* Problem description
Output only the lines from the start of the entries through the line holding "Mean predicted aligned error: 12.27 Å". Each line must match the original exactly.

* Data records
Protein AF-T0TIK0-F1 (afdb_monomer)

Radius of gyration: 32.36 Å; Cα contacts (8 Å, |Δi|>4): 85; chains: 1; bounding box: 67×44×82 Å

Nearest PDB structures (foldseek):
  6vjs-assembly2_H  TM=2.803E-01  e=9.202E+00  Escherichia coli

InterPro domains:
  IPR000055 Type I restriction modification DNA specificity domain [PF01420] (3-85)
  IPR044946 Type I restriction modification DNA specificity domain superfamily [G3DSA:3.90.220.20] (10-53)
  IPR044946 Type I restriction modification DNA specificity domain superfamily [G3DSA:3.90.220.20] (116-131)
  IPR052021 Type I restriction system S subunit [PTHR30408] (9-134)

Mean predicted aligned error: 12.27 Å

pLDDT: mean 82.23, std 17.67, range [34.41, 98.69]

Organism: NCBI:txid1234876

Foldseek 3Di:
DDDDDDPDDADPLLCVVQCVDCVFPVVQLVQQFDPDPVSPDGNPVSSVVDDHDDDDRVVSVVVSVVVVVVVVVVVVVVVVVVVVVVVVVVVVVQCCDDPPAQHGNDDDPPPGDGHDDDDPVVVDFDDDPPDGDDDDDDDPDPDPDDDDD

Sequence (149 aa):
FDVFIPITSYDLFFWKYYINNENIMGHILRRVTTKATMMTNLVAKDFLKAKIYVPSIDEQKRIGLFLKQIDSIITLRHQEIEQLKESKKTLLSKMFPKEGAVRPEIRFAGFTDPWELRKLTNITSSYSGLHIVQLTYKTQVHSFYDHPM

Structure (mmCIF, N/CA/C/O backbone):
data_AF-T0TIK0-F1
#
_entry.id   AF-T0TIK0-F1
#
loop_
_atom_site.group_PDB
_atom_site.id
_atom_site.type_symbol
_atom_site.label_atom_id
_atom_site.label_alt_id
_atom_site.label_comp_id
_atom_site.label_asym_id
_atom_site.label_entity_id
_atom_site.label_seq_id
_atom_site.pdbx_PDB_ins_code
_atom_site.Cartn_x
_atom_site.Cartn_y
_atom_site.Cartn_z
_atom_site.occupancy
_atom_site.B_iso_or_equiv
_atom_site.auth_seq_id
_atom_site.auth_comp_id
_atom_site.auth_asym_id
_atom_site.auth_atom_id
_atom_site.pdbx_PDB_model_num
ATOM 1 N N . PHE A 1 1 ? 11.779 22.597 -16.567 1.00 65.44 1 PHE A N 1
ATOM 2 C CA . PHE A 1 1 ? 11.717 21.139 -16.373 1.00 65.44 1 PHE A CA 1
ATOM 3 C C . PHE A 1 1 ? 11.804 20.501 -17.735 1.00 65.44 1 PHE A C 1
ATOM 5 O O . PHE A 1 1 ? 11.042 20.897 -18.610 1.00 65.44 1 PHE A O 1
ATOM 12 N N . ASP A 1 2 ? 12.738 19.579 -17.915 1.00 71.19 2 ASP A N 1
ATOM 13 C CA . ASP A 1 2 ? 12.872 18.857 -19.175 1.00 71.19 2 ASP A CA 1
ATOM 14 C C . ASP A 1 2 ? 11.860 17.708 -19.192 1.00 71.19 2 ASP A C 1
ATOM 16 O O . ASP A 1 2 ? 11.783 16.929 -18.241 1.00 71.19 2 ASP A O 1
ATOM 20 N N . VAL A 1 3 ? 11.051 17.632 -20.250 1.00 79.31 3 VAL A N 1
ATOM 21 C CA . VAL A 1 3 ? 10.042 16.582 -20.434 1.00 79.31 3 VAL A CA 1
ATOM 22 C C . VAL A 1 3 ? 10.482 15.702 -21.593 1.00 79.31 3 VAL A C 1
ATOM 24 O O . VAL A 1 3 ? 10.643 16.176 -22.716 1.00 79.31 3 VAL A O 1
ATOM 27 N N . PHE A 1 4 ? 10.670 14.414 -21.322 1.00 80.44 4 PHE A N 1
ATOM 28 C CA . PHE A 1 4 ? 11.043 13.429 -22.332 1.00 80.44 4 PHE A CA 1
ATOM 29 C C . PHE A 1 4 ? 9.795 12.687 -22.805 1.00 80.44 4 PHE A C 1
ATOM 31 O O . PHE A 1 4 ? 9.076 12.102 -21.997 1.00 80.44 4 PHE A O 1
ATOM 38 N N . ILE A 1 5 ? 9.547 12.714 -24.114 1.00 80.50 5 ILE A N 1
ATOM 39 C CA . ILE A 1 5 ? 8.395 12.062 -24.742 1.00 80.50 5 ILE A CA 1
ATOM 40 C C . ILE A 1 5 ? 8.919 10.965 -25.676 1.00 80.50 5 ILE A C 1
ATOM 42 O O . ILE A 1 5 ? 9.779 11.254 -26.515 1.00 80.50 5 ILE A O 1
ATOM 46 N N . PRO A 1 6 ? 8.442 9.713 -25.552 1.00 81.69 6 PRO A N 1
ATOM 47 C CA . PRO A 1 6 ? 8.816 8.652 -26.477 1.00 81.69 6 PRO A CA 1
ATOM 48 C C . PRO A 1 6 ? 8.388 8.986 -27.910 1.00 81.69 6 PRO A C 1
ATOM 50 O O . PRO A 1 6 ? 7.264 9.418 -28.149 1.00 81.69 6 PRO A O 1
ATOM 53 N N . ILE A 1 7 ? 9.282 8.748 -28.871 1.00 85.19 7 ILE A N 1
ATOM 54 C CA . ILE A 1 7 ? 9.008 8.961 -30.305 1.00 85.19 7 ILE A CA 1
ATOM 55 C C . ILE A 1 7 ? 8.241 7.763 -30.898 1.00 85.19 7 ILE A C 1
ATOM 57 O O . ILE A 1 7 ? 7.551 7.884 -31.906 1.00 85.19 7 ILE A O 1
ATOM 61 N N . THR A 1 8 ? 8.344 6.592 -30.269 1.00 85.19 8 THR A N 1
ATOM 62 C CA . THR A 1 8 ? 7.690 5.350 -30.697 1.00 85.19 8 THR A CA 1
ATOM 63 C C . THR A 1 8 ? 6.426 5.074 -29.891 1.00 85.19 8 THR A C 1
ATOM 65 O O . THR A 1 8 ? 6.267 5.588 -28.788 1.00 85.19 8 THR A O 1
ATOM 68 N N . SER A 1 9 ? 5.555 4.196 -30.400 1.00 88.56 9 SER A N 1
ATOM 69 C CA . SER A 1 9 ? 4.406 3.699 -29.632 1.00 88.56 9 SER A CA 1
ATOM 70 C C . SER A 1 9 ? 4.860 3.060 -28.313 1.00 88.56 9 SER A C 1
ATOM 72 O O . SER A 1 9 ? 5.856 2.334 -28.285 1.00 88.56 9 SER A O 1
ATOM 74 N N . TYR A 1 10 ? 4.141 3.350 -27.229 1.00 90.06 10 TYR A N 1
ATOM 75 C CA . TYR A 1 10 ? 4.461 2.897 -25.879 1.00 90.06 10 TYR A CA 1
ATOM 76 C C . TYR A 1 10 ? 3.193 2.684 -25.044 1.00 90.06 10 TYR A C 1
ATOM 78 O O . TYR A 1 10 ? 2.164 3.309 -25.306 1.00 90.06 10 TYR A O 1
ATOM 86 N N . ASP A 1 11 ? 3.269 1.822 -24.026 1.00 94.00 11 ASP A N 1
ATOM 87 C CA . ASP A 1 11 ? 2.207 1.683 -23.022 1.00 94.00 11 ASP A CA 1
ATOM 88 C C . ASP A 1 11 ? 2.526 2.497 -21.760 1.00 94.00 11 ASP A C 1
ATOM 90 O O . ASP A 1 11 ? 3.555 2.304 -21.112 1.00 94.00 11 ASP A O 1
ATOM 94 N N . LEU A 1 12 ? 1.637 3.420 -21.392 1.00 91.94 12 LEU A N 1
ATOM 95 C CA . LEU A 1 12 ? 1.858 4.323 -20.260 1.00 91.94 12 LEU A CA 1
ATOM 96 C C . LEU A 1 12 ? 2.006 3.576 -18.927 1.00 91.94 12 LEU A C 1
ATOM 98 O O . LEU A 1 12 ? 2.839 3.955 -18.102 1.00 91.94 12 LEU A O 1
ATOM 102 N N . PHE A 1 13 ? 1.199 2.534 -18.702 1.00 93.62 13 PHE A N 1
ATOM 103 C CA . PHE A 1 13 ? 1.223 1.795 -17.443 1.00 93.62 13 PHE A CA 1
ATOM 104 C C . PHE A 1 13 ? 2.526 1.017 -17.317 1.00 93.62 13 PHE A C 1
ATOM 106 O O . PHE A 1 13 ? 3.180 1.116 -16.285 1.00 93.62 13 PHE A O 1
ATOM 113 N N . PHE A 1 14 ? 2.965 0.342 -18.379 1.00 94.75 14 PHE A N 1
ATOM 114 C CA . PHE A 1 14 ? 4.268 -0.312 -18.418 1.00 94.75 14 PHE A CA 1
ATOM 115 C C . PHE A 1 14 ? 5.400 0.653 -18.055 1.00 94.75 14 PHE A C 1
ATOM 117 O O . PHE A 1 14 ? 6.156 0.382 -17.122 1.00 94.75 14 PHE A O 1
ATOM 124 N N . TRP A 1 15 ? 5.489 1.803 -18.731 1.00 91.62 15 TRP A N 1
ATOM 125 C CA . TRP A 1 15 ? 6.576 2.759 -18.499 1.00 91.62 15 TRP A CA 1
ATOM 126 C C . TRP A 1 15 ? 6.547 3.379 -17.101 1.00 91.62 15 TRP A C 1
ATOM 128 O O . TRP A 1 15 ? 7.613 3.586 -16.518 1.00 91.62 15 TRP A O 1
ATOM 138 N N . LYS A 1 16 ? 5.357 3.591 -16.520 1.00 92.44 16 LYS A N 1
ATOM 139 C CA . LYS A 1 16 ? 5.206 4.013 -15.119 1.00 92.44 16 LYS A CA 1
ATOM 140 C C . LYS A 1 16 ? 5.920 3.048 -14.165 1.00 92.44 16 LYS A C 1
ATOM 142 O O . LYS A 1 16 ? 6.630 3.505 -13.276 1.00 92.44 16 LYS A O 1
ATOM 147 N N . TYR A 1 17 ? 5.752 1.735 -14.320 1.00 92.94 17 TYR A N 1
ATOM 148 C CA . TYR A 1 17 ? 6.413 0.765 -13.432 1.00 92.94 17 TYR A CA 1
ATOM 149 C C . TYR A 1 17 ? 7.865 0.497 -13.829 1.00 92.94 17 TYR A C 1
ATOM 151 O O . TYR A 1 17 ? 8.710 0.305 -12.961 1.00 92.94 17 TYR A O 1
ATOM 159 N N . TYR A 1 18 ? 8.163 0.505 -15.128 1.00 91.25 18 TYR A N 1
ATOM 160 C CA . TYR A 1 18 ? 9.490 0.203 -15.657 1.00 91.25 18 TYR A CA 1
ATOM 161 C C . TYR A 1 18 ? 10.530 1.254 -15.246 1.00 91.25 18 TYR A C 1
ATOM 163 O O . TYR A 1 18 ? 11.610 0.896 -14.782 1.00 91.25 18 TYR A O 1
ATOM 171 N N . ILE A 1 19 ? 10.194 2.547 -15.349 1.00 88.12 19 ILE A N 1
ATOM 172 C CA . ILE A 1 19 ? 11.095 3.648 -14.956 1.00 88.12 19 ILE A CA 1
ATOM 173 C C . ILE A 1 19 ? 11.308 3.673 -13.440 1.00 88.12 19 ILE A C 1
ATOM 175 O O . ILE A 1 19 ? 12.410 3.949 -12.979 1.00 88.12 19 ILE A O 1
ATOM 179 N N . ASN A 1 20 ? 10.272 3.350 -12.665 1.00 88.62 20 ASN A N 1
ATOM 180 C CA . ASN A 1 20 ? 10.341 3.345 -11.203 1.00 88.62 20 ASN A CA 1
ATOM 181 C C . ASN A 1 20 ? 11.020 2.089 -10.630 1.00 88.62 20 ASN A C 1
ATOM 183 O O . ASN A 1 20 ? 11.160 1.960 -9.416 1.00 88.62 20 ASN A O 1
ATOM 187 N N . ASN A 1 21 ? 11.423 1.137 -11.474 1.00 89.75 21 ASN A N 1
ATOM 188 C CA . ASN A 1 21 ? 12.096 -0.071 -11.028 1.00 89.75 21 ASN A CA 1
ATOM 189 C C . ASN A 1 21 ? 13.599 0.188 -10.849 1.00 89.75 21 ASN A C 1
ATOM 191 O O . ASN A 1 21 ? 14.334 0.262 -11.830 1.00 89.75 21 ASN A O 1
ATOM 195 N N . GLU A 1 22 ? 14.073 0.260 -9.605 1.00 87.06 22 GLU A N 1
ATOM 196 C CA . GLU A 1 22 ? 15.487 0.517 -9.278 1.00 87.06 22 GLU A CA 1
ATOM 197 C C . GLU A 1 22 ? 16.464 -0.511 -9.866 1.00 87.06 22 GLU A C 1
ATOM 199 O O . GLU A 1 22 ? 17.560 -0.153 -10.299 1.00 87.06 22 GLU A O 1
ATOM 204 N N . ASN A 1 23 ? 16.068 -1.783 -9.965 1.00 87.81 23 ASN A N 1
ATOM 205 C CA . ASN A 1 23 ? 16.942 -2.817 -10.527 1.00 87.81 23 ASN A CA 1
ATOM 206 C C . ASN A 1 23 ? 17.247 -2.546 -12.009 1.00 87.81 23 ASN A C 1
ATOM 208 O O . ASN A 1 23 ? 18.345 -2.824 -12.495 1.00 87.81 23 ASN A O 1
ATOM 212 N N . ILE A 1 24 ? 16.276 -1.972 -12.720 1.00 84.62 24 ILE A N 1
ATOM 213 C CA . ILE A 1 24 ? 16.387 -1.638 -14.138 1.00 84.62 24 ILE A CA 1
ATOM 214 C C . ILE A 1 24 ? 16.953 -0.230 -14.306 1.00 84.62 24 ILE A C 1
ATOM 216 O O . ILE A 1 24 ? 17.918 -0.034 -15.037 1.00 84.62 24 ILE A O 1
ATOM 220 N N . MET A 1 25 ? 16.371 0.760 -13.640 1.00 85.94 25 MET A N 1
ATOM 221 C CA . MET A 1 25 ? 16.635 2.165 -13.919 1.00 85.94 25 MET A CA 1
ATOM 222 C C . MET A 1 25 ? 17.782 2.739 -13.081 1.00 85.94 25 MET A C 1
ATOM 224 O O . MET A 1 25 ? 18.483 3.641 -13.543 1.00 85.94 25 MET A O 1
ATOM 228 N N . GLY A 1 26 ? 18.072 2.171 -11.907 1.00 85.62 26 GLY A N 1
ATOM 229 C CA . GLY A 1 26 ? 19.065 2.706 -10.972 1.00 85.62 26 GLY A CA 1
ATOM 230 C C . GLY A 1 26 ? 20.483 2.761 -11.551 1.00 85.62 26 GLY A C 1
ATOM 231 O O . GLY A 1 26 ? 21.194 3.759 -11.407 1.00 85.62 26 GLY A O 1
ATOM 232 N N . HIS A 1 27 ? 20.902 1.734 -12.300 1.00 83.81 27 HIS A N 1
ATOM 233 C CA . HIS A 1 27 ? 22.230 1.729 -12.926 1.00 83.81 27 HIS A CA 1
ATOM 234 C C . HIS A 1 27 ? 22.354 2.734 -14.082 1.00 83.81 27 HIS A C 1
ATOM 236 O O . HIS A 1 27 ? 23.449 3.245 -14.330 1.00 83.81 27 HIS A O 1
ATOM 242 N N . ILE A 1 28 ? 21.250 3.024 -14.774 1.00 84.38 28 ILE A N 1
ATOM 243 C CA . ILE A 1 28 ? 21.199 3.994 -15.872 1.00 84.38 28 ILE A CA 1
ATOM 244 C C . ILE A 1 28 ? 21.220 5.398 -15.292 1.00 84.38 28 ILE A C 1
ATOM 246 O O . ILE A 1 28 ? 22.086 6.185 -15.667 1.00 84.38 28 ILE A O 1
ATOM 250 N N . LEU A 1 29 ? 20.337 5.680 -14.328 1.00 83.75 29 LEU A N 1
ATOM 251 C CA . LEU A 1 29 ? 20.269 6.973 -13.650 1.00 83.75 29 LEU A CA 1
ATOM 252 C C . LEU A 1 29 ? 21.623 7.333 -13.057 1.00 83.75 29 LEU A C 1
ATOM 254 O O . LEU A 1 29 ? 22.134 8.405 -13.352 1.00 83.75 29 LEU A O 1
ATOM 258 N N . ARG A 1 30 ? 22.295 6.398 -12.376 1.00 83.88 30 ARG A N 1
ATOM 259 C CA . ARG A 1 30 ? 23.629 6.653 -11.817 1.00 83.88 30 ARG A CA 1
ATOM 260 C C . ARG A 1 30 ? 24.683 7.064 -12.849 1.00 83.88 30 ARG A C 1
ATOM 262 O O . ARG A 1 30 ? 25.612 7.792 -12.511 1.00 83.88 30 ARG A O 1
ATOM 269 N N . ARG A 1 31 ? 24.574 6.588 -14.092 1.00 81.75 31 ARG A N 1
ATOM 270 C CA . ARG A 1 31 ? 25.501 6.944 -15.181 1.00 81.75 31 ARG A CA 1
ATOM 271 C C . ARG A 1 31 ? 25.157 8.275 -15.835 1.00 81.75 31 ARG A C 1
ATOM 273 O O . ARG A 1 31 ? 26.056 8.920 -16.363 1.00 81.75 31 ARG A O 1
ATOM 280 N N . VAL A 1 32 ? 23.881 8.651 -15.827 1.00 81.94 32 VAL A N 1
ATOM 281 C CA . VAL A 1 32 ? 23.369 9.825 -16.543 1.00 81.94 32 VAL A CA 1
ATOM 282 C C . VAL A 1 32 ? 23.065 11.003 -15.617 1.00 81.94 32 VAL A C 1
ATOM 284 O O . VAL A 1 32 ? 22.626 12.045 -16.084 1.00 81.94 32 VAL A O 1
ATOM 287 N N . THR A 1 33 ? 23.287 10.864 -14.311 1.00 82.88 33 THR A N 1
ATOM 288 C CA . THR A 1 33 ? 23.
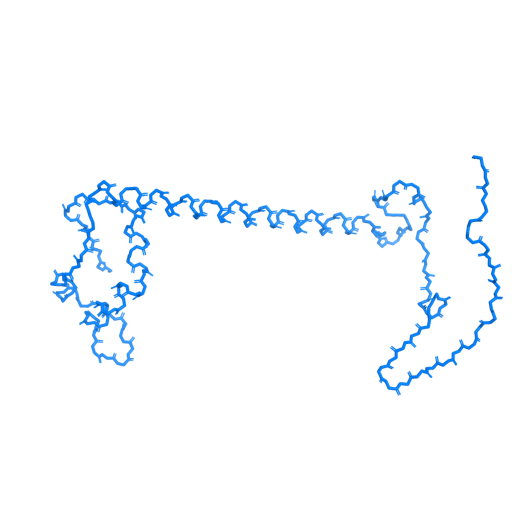236 11.960 -13.338 1.00 82.88 33 THR A CA 1
ATOM 289 C C . THR A 1 33 ? 24.613 12.583 -13.134 1.00 82.88 33 THR A C 1
ATOM 291 O O . THR A 1 33 ? 25.630 11.886 -13.150 1.00 82.88 33 THR A O 1
ATOM 294 N N . THR A 1 34 ? 24.660 13.891 -12.888 1.00 72.88 34 THR A N 1
ATOM 295 C CA . THR A 1 34 ? 25.913 14.626 -12.653 1.00 72.88 34 THR A CA 1
ATOM 296 C C . THR A 1 34 ? 26.717 14.028 -11.487 1.00 72.88 34 THR A C 1
ATOM 298 O O . THR A 1 34 ? 26.165 13.774 -10.421 1.00 72.88 34 THR A O 1
ATOM 301 N N . LYS A 1 35 ? 28.043 13.881 -11.659 1.00 62.84 35 LYS A N 1
ATOM 302 C CA . LYS A 1 35 ? 29.009 13.301 -10.691 1.00 62.84 35 LYS A CA 1
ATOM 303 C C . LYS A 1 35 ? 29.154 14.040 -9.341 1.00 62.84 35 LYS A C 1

* Worked solution
Protein AF-T0TIK0-F1 (afdb_monomer)

Radius of gyration: 32.36 Å; Cα contacts (8 Å, |Δi|>4): 85; chains: 1; bounding box: 67×44×82 Å

Nearest PDB structures (foldseek):
  6vjs-assembly2_H  TM=2.803E-01  e=9.202E+00  Escherichia coli

InterPro domains:
  IPR000055 Type I restriction modification DNA specificity domain [PF01420] (3-85)
  IPR044946 Type I restriction modification DNA specificity domain superfamily [G3DSA:3.90.220.20] (10-53)
  IPR044946 Type I restriction modification DNA specificity domain superfamily [G3DSA:3.90.220.20] (116-131)
  IPR052021 Type I restriction system S subunit [PTHR30408] (9-134)

Mean predicted aligned error: 12.27 Å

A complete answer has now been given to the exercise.